** Supplied records follows **

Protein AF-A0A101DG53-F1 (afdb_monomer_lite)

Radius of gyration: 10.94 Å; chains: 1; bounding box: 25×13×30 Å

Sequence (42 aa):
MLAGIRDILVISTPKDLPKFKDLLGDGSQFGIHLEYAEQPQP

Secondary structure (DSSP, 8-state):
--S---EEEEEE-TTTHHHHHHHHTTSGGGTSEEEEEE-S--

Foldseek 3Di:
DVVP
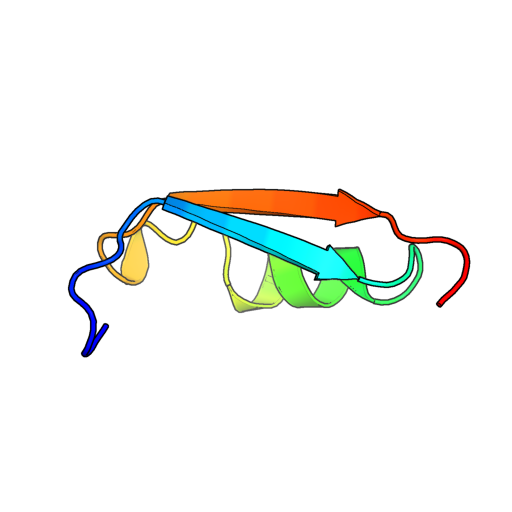AAEDEDEEAPVCQVVCCVVCPQVVVVPGGYHYDYDNDD

pLDDT: mean 96.53, std 5.04, range [67.88, 98.62]

Structure (mmCIF, N/CA/C/O backbone):
data_AF-A0A101DG53-F1
#
_entry.id   AF-A0A101DG53-F1
#
loop_
_atom_site.group_PDB
_atom_site.id
_atom_site.type_symbol
_atom_site.label_atom_id
_atom_site.label_alt_id
_atom_site.label_comp_id
_atom_site.label_asym_id
_atom_site.label_entity_id
_atom_site.label_seq_id
_atom_site.pdbx_PDB_ins_code
_atom_site.Cartn_x
_atom_site.Cartn_y
_atom_site.Cartn_z
_atom_site.occupancy
_atom_site.B_iso_or_equiv
_atom_site.auth_seq_id
_atom_site.auth_comp_id
_atom_site.auth_asym_id
_atom_site.auth_atom_id
_atom_site.pdbx_PDB_model_num
ATOM 1 N N . MET A 1 1 ? -9.166 4.608 9.235 1.00 67.88 1 MET A N 1
ATOM 2 C CA . MET A 1 1 ? -9.870 4.866 7.959 1.00 67.88 1 MET A CA 1
ATOM 3 C C . MET A 1 1 ? -11.232 5.482 8.222 1.00 67.88 1 MET A C 1
ATOM 5 O O . MET A 1 1 ? -11.904 5.025 9.135 1.00 67.88 1 MET A O 1
ATOM 9 N N . LEU A 1 2 ? -11.634 6.493 7.445 1.00 85.69 2 LEU A N 1
ATOM 10 C CA . LEU A 1 2 ? -12.913 7.199 7.639 1.00 85.69 2 LEU A CA 1
ATOM 11 C C . LEU A 1 2 ? -14.108 6.475 6.994 1.00 85.69 2 LEU A C 1
ATOM 13 O O . LEU A 1 2 ? -15.222 6.585 7.485 1.00 85.69 2 LEU A O 1
ATOM 17 N N . ALA A 1 3 ? -13.866 5.692 5.939 1.00 93.75 3 ALA A N 1
ATOM 18 C CA . ALA A 1 3 ? -14.896 4.934 5.224 1.00 93.75 3 ALA A CA 1
ATOM 19 C C . ALA A 1 3 ? -15.132 3.511 5.776 1.00 93.75 3 ALA A C 1
ATOM 21 O O . ALA A 1 3 ? -15.905 2.754 5.203 1.00 93.75 3 ALA A O 1
ATOM 22 N N . GLY A 1 4 ? -14.435 3.108 6.846 1.00 94.81 4 GLY A N 1
ATOM 23 C CA . GLY A 1 4 ? -14.569 1.766 7.436 1.00 94.81 4 GLY A CA 1
ATOM 24 C C . GLY A 1 4 ? -13.972 0.607 6.622 1.00 94.81 4 GLY A C 1
ATOM 25 O O . GLY A 1 4 ? -14.025 -0.528 7.084 1.00 94.81 4 GLY A O 1
ATOM 26 N N . ILE A 1 5 ? -13.374 0.878 5.457 1.00 96.50 5 ILE A N 1
ATOM 27 C CA . ILE A 1 5 ? -12.630 -0.112 4.663 1.00 96.50 5 ILE A CA 1
ATOM 28 C C . ILE A 1 5 ? -11.475 -0.662 5.507 1.00 96.50 5 ILE A C 1
ATOM 30 O O . ILE A 1 5 ? -10.932 0.059 6.348 1.00 96.50 5 ILE A O 1
ATOM 34 N N . ARG A 1 6 ? -11.131 -1.938 5.313 1.00 96.94 6 ARG A N 1
ATOM 35 C CA . ARG A 1 6 ? -10.006 -2.608 5.985 1.00 96.94 6 ARG A CA 1
ATOM 36 C C . ARG A 1 6 ? -9.107 -3.380 5.033 1.00 96.94 6 ARG A C 1
ATOM 38 O O . ARG A 1 6 ? -7.934 -3.498 5.341 1.00 96.94 6 ARG A O 1
ATOM 45 N N . ASP A 1 7 ? -9.619 -3.805 3.888 1.00 97.94 7 ASP A N 1
ATOM 46 C CA . ASP A 1 7 ? -8.840 -4.464 2.843 1.00 97.94 7 ASP A CA 1
ATOM 47 C C . ASP A 1 7 ? -8.596 -3.471 1.704 1.00 97.94 7 ASP A C 1
ATOM 49 O O . ASP A 1 7 ? -9.546 -2.952 1.110 1.00 97.94 7 ASP A O 1
ATOM 53 N N . ILE A 1 8 ? -7.329 -3.152 1.434 1.00 98.12 8 ILE A N 1
ATOM 54 C CA . ILE A 1 8 ? -6.933 -2.230 0.363 1.00 98.12 8 ILE A CA 1
ATOM 55 C C . ILE A 1 8 ? -5.880 -2.893 -0.517 1.00 98.12 8 ILE A C 1
ATOM 57 O O . ILE A 1 8 ? -4.883 -3.413 -0.024 1.00 98.12 8 ILE A O 1
ATOM 61 N N . LEU A 1 9 ? -6.057 -2.759 -1.829 1.00 98.44 9 LEU A N 1
ATOM 62 C CA . LEU A 1 9 ? -5.019 -3.025 -2.814 1.00 98.44 9 LEU A CA 1
ATOM 63 C C . LEU A 1 9 ? -4.319 -1.718 -3.207 1.00 98.44 9 LEU A C 1
ATOM 65 O O . LEU A 1 9 ? -4.950 -0.795 -3.726 1.00 98.44 9 LEU A O 1
ATOM 69 N N . VAL A 1 10 ? -3.010 -1.645 -2.982 1.00 98.00 10 VAL A N 1
ATOM 70 C CA . VAL A 1 10 ? -2.146 -0.557 -3.443 1.00 98.00 10 VAL A CA 1
ATOM 71 C C . VAL A 1 10 ? -1.591 -0.921 -4.815 1.00 98.00 10 VAL A C 1
ATOM 73 O O . VAL A 1 10 ? -0.847 -1.890 -4.961 1.00 98.00 10 VAL A O 1
ATOM 76 N N . ILE A 1 11 ? -1.932 -0.120 -5.823 1.00 98.31 11 ILE A N 1
ATOM 77 C CA . ILE A 1 11 ? -1.422 -0.268 -7.187 1.00 98.31 11 ILE A CA 1
ATOM 78 C C . ILE A 1 11 ? -0.453 0.877 -7.477 1.00 98.31 11 ILE A C 1
ATOM 80 O O . ILE A 1 11 ? -0.778 2.042 -7.251 1.00 98.31 11 ILE A O 1
ATOM 84 N N . SER A 1 12 ? 0.755 0.558 -7.943 1.00 98.38 12 SER A N 1
ATOM 85 C CA . SER A 1 12 ? 1.766 1.565 -8.287 1.00 98.38 12 SER A CA 1
ATOM 86 C C . SER A 1 12 ? 2.720 1.071 -9.369 1.00 98.38 12 SER A C 1
ATOM 88 O O . SER A 1 12 ? 2.666 -0.085 -9.782 1.00 98.38 12 SER A O 1
ATOM 90 N N . THR A 1 13 ? 3.627 1.934 -9.824 1.00 98.44 13 THR A N 1
ATOM 91 C CA . THR A 1 13 ? 4.659 1.535 -10.787 1.00 98.44 13 THR A CA 1
ATOM 92 C C . THR A 1 13 ? 5.606 0.495 -10.173 1.00 98.44 13 THR A C 1
ATOM 94 O O . THR A 1 13 ? 5.850 0.543 -8.962 1.00 98.44 13 THR A O 1
ATOM 97 N N . PRO A 1 14 ? 6.237 -0.384 -10.980 1.00 98.31 14 PRO A N 1
ATOM 98 C CA . PRO A 1 14 ? 7.222 -1.349 -10.473 1.00 98.31 14 PRO A CA 1
ATOM 99 C C . PRO A 1 14 ? 8.375 -0.697 -9.691 1.00 98.31 14 PRO A C 1
ATOM 101 O O . PRO A 1 14 ? 8.957 -1.294 -8.791 1.00 98.31 14 PRO A O 1
ATOM 104 N N . LYS A 1 15 ? 8.699 0.563 -10.014 1.00 98.00 15 LYS A N 1
ATOM 105 C CA . LYS A 1 15 ? 9.767 1.327 -9.361 1.00 98.00 15 LYS A CA 1
ATOM 106 C C . LYS A 1 15 ? 9.377 1.840 -7.972 1.00 98.00 15 LYS A C 1
ATOM 108 O O . LYS A 1 15 ? 10.245 1.945 -7.105 1.00 98.00 15 LYS A O 1
ATOM 113 N N . ASP A 1 16 ? 8.116 2.210 -7.768 1.00 98.44 16 ASP A N 1
ATOM 114 C CA . ASP A 1 16 ? 7.666 2.859 -6.531 1.00 98.44 16 ASP A CA 1
ATOM 115 C C . ASP A 1 16 ? 6.947 1.904 -5.576 1.00 98.44 16 ASP A C 1
ATOM 117 O O . ASP A 1 16 ? 6.954 2.148 -4.369 1.00 98.44 16 ASP A O 1
ATOM 121 N N . LEU A 1 17 ? 6.406 0.788 -6.075 1.00 98.44 17 LEU A N 1
ATOM 122 C CA . LEU A 1 17 ? 5.738 -0.225 -5.255 1.00 98.44 17 LEU A CA 1
ATOM 123 C C . LEU A 1 17 ? 6.584 -0.692 -4.049 1.00 98.44 17 LEU A C 1
ATOM 125 O O . LEU A 1 17 ? 6.035 -0.731 -2.945 1.00 98.44 17 LEU A O 1
ATOM 129 N N . PRO A 1 18 ? 7.907 -0.955 -4.178 1.00 98.38 18 PRO A N 1
ATOM 130 C CA . PRO A 1 18 ? 8.733 -1.329 -3.028 1.00 98.38 18 PRO A CA 1
ATOM 131 C C . PRO A 1 18 ? 8.768 -0.251 -1.939 1.00 98.38 18 PRO A C 1
ATOM 133 O O . PRO A 1 18 ? 8.684 -0.570 -0.761 1.00 98.38 18 PRO A O 1
ATOM 136 N N . LYS A 1 19 ? 8.783 1.035 -2.316 1.00 98.50 19 LYS A N 1
ATOM 137 C CA . LYS A 1 19 ? 8.793 2.149 -1.354 1.00 98.50 19 LYS A CA 1
ATOM 138 C C . LYS A 1 19 ? 7.483 2.238 -0.575 1.00 98.50 19 LYS A C 1
ATOM 140 O O . LYS A 1 19 ? 7.498 2.533 0.616 1.00 98.50 19 LYS A O 1
ATOM 145 N N . PHE A 1 20 ? 6.348 1.985 -1.231 1.00 98.38 20 PHE A N 1
ATOM 146 C CA . PHE A 1 20 ? 5.055 1.912 -0.546 1.00 98.38 20 PHE A CA 1
ATOM 147 C C . PHE A 1 20 ? 4.989 0.726 0.412 1.00 98.38 20 PHE A C 1
ATOM 149 O O . PHE A 1 20 ? 4.419 0.854 1.495 1.00 98.38 20 PHE
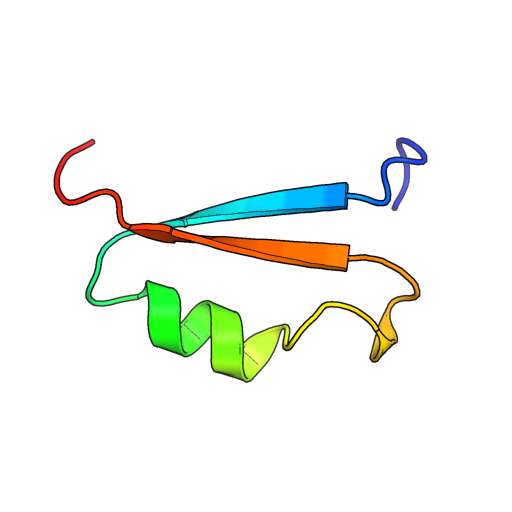 A O 1
AT
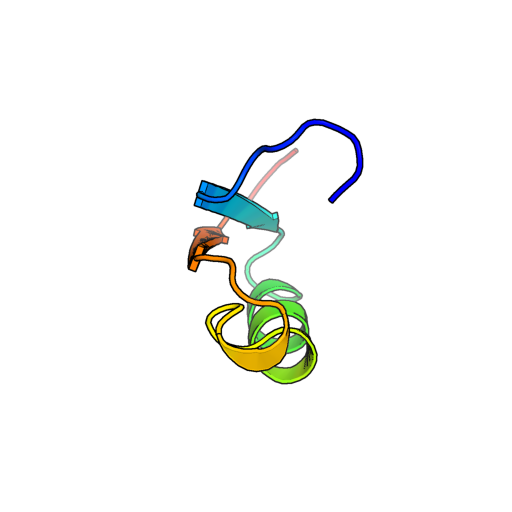OM 156 N N . LYS A 1 21 ? 5.583 -0.409 0.033 1.00 98.06 21 LYS A N 1
ATOM 157 C CA . LYS A 1 21 ? 5.663 -1.586 0.897 1.00 98.06 21 LYS A CA 1
ATOM 158 C C . LYS A 1 21 ? 6.551 -1.336 2.118 1.00 98.06 21 LYS A C 1
ATOM 160 O O . LYS A 1 21 ? 6.138 -1.666 3.223 1.00 98.06 21 LYS A O 1
ATOM 165 N N . ASP A 1 22 ? 7.699 -0.684 1.945 1.00 98.19 22 ASP A N 1
ATOM 166 C CA . ASP A 1 22 ? 8.596 -0.317 3.051 1.00 98.19 22 ASP A CA 1
ATOM 167 C C . ASP A 1 22 ? 7.952 0.697 4.012 1.00 98.19 22 ASP A C 1
ATOM 169 O O . ASP A 1 22 ? 8.133 0.612 5.224 1.00 98.19 22 ASP A O 1
ATOM 173 N N . LEU A 1 23 ? 7.179 1.652 3.479 1.00 97.88 23 LEU A N 1
ATOM 174 C CA . LEU A 1 23 ? 6.519 2.690 4.273 1.00 97.88 23 LEU A CA 1
ATOM 175 C C . LEU A 1 23 ? 5.297 2.170 5.044 1.00 97.88 23 LEU A C 1
ATOM 177 O O . LEU A 1 23 ? 5.078 2.561 6.190 1.00 97.88 23 LEU A O 1
ATOM 181 N N . LEU A 1 24 ? 4.461 1.354 4.399 1.00 97.94 24 LEU A N 1
ATOM 182 C CA . LEU A 1 24 ? 3.139 0.989 4.921 1.00 97.94 24 LEU A CA 1
ATOM 183 C C . LEU A 1 24 ? 3.093 -0.431 5.509 1.00 97.94 24 LEU A C 1
ATOM 185 O O . LEU A 1 24 ? 2.247 -0.706 6.366 1.00 97.94 24 LEU A O 1
ATOM 189 N N . GLY A 1 25 ? 4.022 -1.307 5.117 1.00 98.19 25 GLY A N 1
ATOM 190 C CA . GLY A 1 25 ? 4.067 -2.702 5.548 1.00 98.19 25 GLY A CA 1
ATOM 191 C C . GLY A 1 25 ? 2.865 -3.503 5.050 1.00 98.19 25 GLY A C 1
ATOM 192 O O . GLY A 1 25 ? 2.387 -3.310 3.946 1.00 98.19 25 GLY A O 1
ATOM 193 N N . ASP A 1 26 ? 2.349 -4.410 5.867 1.00 98.00 26 ASP A N 1
ATOM 194 C CA . ASP A 1 26 ? 1.110 -5.154 5.586 1.00 98.00 26 ASP A CA 1
ATOM 195 C C . ASP A 1 26 ? -0.157 -4.428 6.083 1.00 98.00 26 ASP A C 1
ATOM 197 O O . ASP A 1 26 ? -1.267 -4.942 5.956 1.00 98.00 26 ASP A O 1
ATOM 201 N N . GLY A 1 27 ? -0.005 -3.231 6.660 1.00 97.62 27 GLY A N 1
ATOM 202 C CA . GLY A 1 27 ? -1.096 -2.470 7.267 1.00 97.62 27 GLY A CA 1
ATOM 203 C C . GLY A 1 27 ? -1.457 -2.871 8.700 1.00 97.62 27 GLY A C 1
ATOM 204 O O . GLY A 1 27 ? -2.270 -2.182 9.323 1.00 97.62 27 GLY A O 1
ATOM 205 N N . SER A 1 28 ? -0.832 -3.907 9.271 1.00 97.38 28 SER A N 1
ATOM 206 C CA . SER A 1 28 ? -1.145 -4.411 10.619 1.00 97.38 28 SER A CA 1
ATOM 207 C C . SER A 1 28 ? -0.982 -3.343 11.704 1.00 97.38 28 SER A C 1
ATOM 209 O O . SER A 1 28 ? -1.830 -3.226 12.590 1.00 97.38 28 SER A O 1
ATOM 211 N N . GLN A 1 29 ? 0.034 -2.480 11.579 1.00 97.06 29 GLN A N 1
ATOM 212 C CA . GLN A 1 29 ? 0.262 -1.330 12.466 1.00 97.06 29 GLN A CA 1
ATOM 213 C C . GLN A 1 29 ? -0.915 -0.335 12.501 1.00 97.06 29 GLN A C 1
ATOM 215 O O . GLN A 1 29 ? -1.072 0.409 13.467 1.00 97.06 29 GLN A O 1
ATOM 220 N N . PHE A 1 30 ? -1.757 -0.330 11.463 1.00 96.06 30 PHE A N 1
ATOM 221 C CA . PHE A 1 30 ? -2.944 0.517 11.347 1.00 96.06 30 PHE A CA 1
A
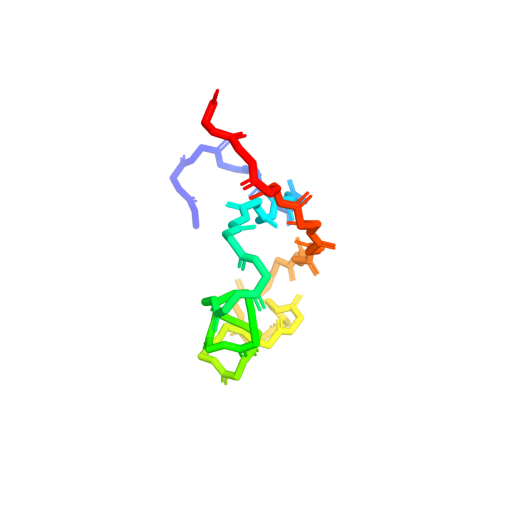TOM 222 C C . PHE A 1 30 ? -4.256 -0.263 11.538 1.00 96.06 30 PHE A C 1
ATOM 224 O O . PHE A 1 30 ? -5.334 0.322 11.407 1.00 96.06 30 PHE A O 1
ATOM 231 N N . GLY A 1 31 ? -4.189 -1.566 11.840 1.00 97.00 31 GLY A N 1
ATOM 232 C CA . GLY A 1 31 ? -5.359 -2.437 11.987 1.00 97.00 31 GLY A CA 1
ATOM 233 C C . GLY A 1 31 ? -6.112 -2.700 10.678 1.00 97.00 31 GLY A C 1
ATOM 234 O O . GLY A 1 31 ? -7.336 -2.846 10.698 1.00 97.00 31 GLY A O 1
ATOM 235 N N . ILE A 1 32 ? -5.400 -2.709 9.548 1.00 98.00 32 ILE A N 1
ATOM 236 C CA . ILE A 1 32 ? -5.930 -2.950 8.195 1.00 98.00 32 ILE A CA 1
ATOM 237 C C . ILE A 1 32 ? -5.071 -4.007 7.483 1.00 98.00 32 ILE A C 1
ATOM 239 O O . ILE A 1 32 ? -4.010 -4.371 7.984 1.00 98.00 32 ILE A O 1
ATOM 243 N N . HIS A 1 33 ? -5.517 -4.474 6.321 1.00 98.44 33 HIS A N 1
ATOM 244 C CA . HIS A 1 33 ? -4.798 -5.398 5.451 1.00 98.44 33 HIS A CA 1
ATOM 245 C C . HIS A 1 33 ? -4.468 -4.713 4.120 1.00 98.44 33 HIS A C 1
ATOM 247 O O . HIS A 1 33 ? -5.356 -4.178 3.445 1.00 98.44 33 HIS A O 1
ATOM 253 N N . LEU A 1 34 ? -3.181 -4.698 3.767 1.00 98.56 34 LEU A N 1
ATOM 254 C CA . LEU A 1 34 ? -2.674 -4.105 2.533 1.00 98.56 34 LEU A CA 1
ATOM 255 C C . LEU A 1 34 ? -2.104 -5.172 1.599 1.00 98.56 34 LEU A C 1
ATOM 257 O O . LEU A 1 34 ? -1.184 -5.907 1.954 1.00 98.56 34 LEU A O 1
ATOM 261 N N . GLU A 1 35 ? -2.602 -5.178 0.368 1.00 98.56 35 GLU A N 1
ATOM 262 C CA . GLU A 1 35 ? -2.035 -5.924 -0.752 1.00 98.56 35 GLU A CA 1
ATOM 263 C C . GLU A 1 35 ? -1.386 -4.976 -1.762 1.00 98.56 35 GLU A C 1
ATOM 265 O O . GLU A 1 35 ? -1.660 -3.775 -1.781 1.00 98.56 35 GLU A O 1
ATOM 270 N N . TYR A 1 36 ? -0.524 -5.517 -2.621 1.00 98.62 36 TYR A N 1
ATOM 271 C CA . TYR A 1 36 ? 0.286 -4.734 -3.551 1.00 98.62 36 TYR A CA 1
ATOM 272 C C . TYR A 1 36 ? 0.269 -5.352 -4.946 1.00 98.62 36 TYR A C 1
ATOM 274 O O . TYR A 1 36 ? 0.514 -6.549 -5.088 1.00 98.62 36 TYR A O 1
ATOM 282 N N . ALA A 1 37 ? 0.048 -4
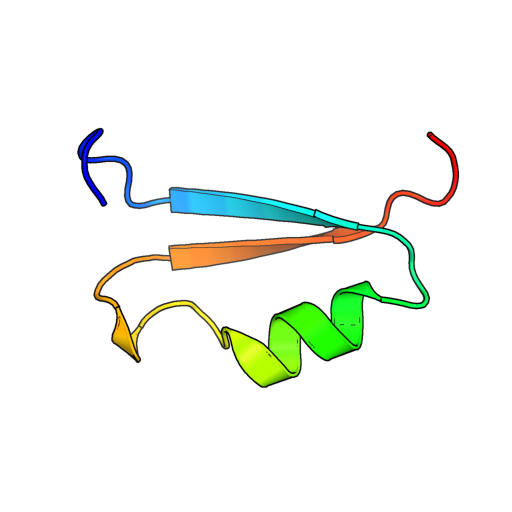.529 -5.971 1.00 98.44 37 ALA A N 1
ATOM 283 C CA . ALA A 1 37 ? 0.138 -4.939 -7.370 1.00 98.44 37 ALA A CA 1
ATOM 284 C C . ALA A 1 37 ? 0.858 -3.890 -8.228 1.00 98.44 37 ALA A C 1
ATOM 286 O O . ALA A 1 37 ? 0.749 -2.683 -8.008 1.00 98.44 37 ALA A O 1
ATOM 287 N N . GLU A 1 38 ? 1.602 -4.359 -9.225 1.00 98.38 38 GLU A N 1
ATOM 288 C CA . GLU A 1 38 ? 2.318 -3.497 -10.164 1.00 98.38 38 GLU A CA 1
ATOM 289 C C . GLU A 1 38 ? 1.410 -3.026 -11.307 1.00 98.38 38 GLU A C 1
ATOM 291 O O . GLU A 1 38 ? 0.644 -3.800 -11.879 1.00 98.38 38 GLU A O 1
ATOM 296 N N . GLN A 1 39 ? 1.565 -1.762 -11.693 1.00 98.31 39 GLN A N 1
ATOM 297 C CA . GLN A 1 39 ? 0.989 -1.159 -12.888 1.00 98.31 39 GLN A CA 1
ATOM 298 C C . GLN A 1 39 ? 2.121 -0.585 -13.756 1.00 98.31 39 GLN A C 1
ATOM 300 O O . GLN A 1 39 ? 2.652 0.488 -13.458 1.00 98.31 39 GLN A O 1
ATOM 305 N N . PRO A 1 40 ? 2.517 -1.279 -14.839 1.00 95.94 40 PRO A N 1
ATOM 306 C CA . PRO A 1 40 ? 3.588 -0.812 -15.720 1.00 95.94 40 PRO A CA 1
ATOM 307 C C . PRO A 1 40 ? 3.234 0.447 -16.527 1.00 95.94 40 PRO A C 1
ATOM 309 O O . PRO A 1 40 ? 4.140 1.159 -16.958 1.00 95.94 40 PRO A O 1
ATOM 312 N N . GLN A 1 41 ? 1.942 0.700 -16.771 1.00 94.81 41 GLN A N 1
ATOM 313 C CA . GLN A 1 41 ? 1.433 1.799 -17.601 1.00 94.81 41 GLN A CA 1
ATOM 314 C C . GLN A 1 41 ? 0.122 2.366 -17.029 1.00 94.81 41 GLN A C 1
ATOM 316 O O . GLN A 1 41 ? -0.662 1.582 -16.489 1.00 94.81 41 GLN A O 1
ATOM 321 N N . PRO A 1 42 ? -0.1
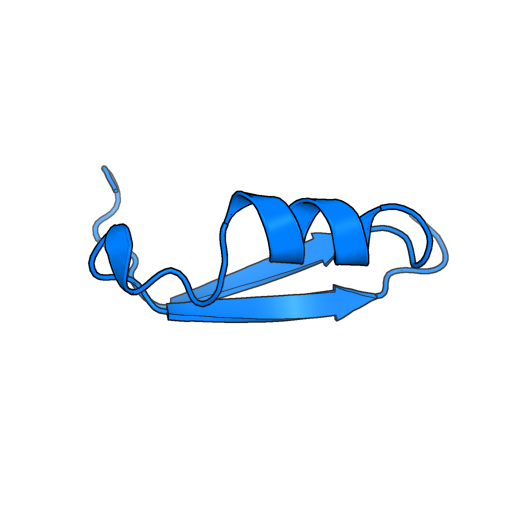04 3.689 -17.133 1.00 91.31 42 PRO A N 1
ATOM 322 C CA . PRO A 1 42 ? -1.252 4.375 -16.537 1.00 91.31 42 PRO A CA 1
ATOM 323 C C . PRO A 1 42 ? -2.594 3.969 -17.152 1.00 91.31 42 PRO A C 1
ATOM 325 O O . PRO A 1 42 ? -2.658 3.812 -18.392 1.00 91.31 42 PRO A O 1
#

** End of Supplied records **

• [Instructions to follow]: Your answer must consist solely of the lines above between the line holding "ATOM 9 N N ." and the line holding "ATOM 49 O O", inclusive, copied exactly.

• [Solution below]:
ATOM 9 N N . LEU A 1 2 ? -11.634 6.493 7.445 1.00 85.69 2 LEU A N 1
ATOM 10 C CA . LEU A 1 2 ? -12.913 7.199 7.639 1.00 85.69 2 LEU A CA 1
ATOM 11 C C . LEU A 1 2 ? -14.108 6.475 6.994 1.00 85.69 2 LEU A C 1
ATOM 13 O O . LEU A 1 2 ? -15.222 6.585 7.485 1.00 85.69 2 LEU A O 1
ATOM 17 N N . ALA A 1 3 ? -13.866 5.692 5.939 1.00 93.75 3 ALA A N 1
ATOM 18 C CA . ALA A 1 3 ? -14.896 4.934 5.224 1.00 93.75 3 ALA A CA 1
ATOM 19 C C . ALA A 1 3 ? -15.132 3.511 5.776 1.00 93.75 3 ALA A C 1
ATOM 21 O O . ALA A 1 3 ? -15.905 2.754 5.203 1.00 93.75 3 ALA A O 1
ATOM 22 N N . GLY A 1 4 ? -14.435 3.108 6.846 1.00 94.81 4 GLY A N 1
ATOM 23 C CA . GLY A 1 4 ? -14.569 1.766 7.436 1.00 94.81 4 GLY A CA 1
ATOM 24 C C . GLY A 1 4 ? -13.972 0.607 6.622 1.00 94.81 4 GLY A C 1
ATOM 25 O O . GLY A 1 4 ? -14.025 -0.528 7.084 1.00 94.81 4 GLY A O 1
ATOM 26 N N . ILE A 1 5 ? -13.374 0.878 5.457 1.00 96.50 5 ILE A N 1
ATOM 27 C CA . ILE A 1 5 ? -12.630 -0.112 4.663 1.00 96.50 5 ILE A CA 1
ATOM 28 C C . ILE A 1 5 ? -11.475 -0.662 5.507 1.00 96.50 5 ILE A C 1
ATOM 30 O O . ILE A 1 5 ? -10.932 0.059 6.348 1.00 96.50 5 ILE A O 1
ATOM 34 N N . ARG A 1 6 ? -11.131 -1.938 5.313 1.00 96.94 6 ARG A N 1
ATOM 35 C CA . ARG A 1 6 ? -10.006 -2.608 5.985 1.00 96.94 6 ARG A CA 1
ATOM 36 C C . ARG A 1 6 ? -9.107 -3.380 5.033 1.00 96.94 6 ARG A C 1
ATOM 38 O O . ARG A 1 6 ? -7.934 -3.498 5.341 1.00 96.94 6 ARG A O 1
ATOM 45 N N . ASP A 1 7 ? -9.619 -3.805 3.888 1.00 97.94 7 ASP A N 1
ATOM 46 C CA . ASP A 1 7 ? -8.840 -4.464 2.843 1.00 97.94 7 ASP A CA 1
ATOM 47 C C . ASP A 1 7 ? -8.596 -3.471 1.704 1.00 97.94 7 ASP A C 1
ATOM 49 O O . ASP A 1 7 ? -9.546 -2.952 1.110 1.00 97.94 7 ASP A O 1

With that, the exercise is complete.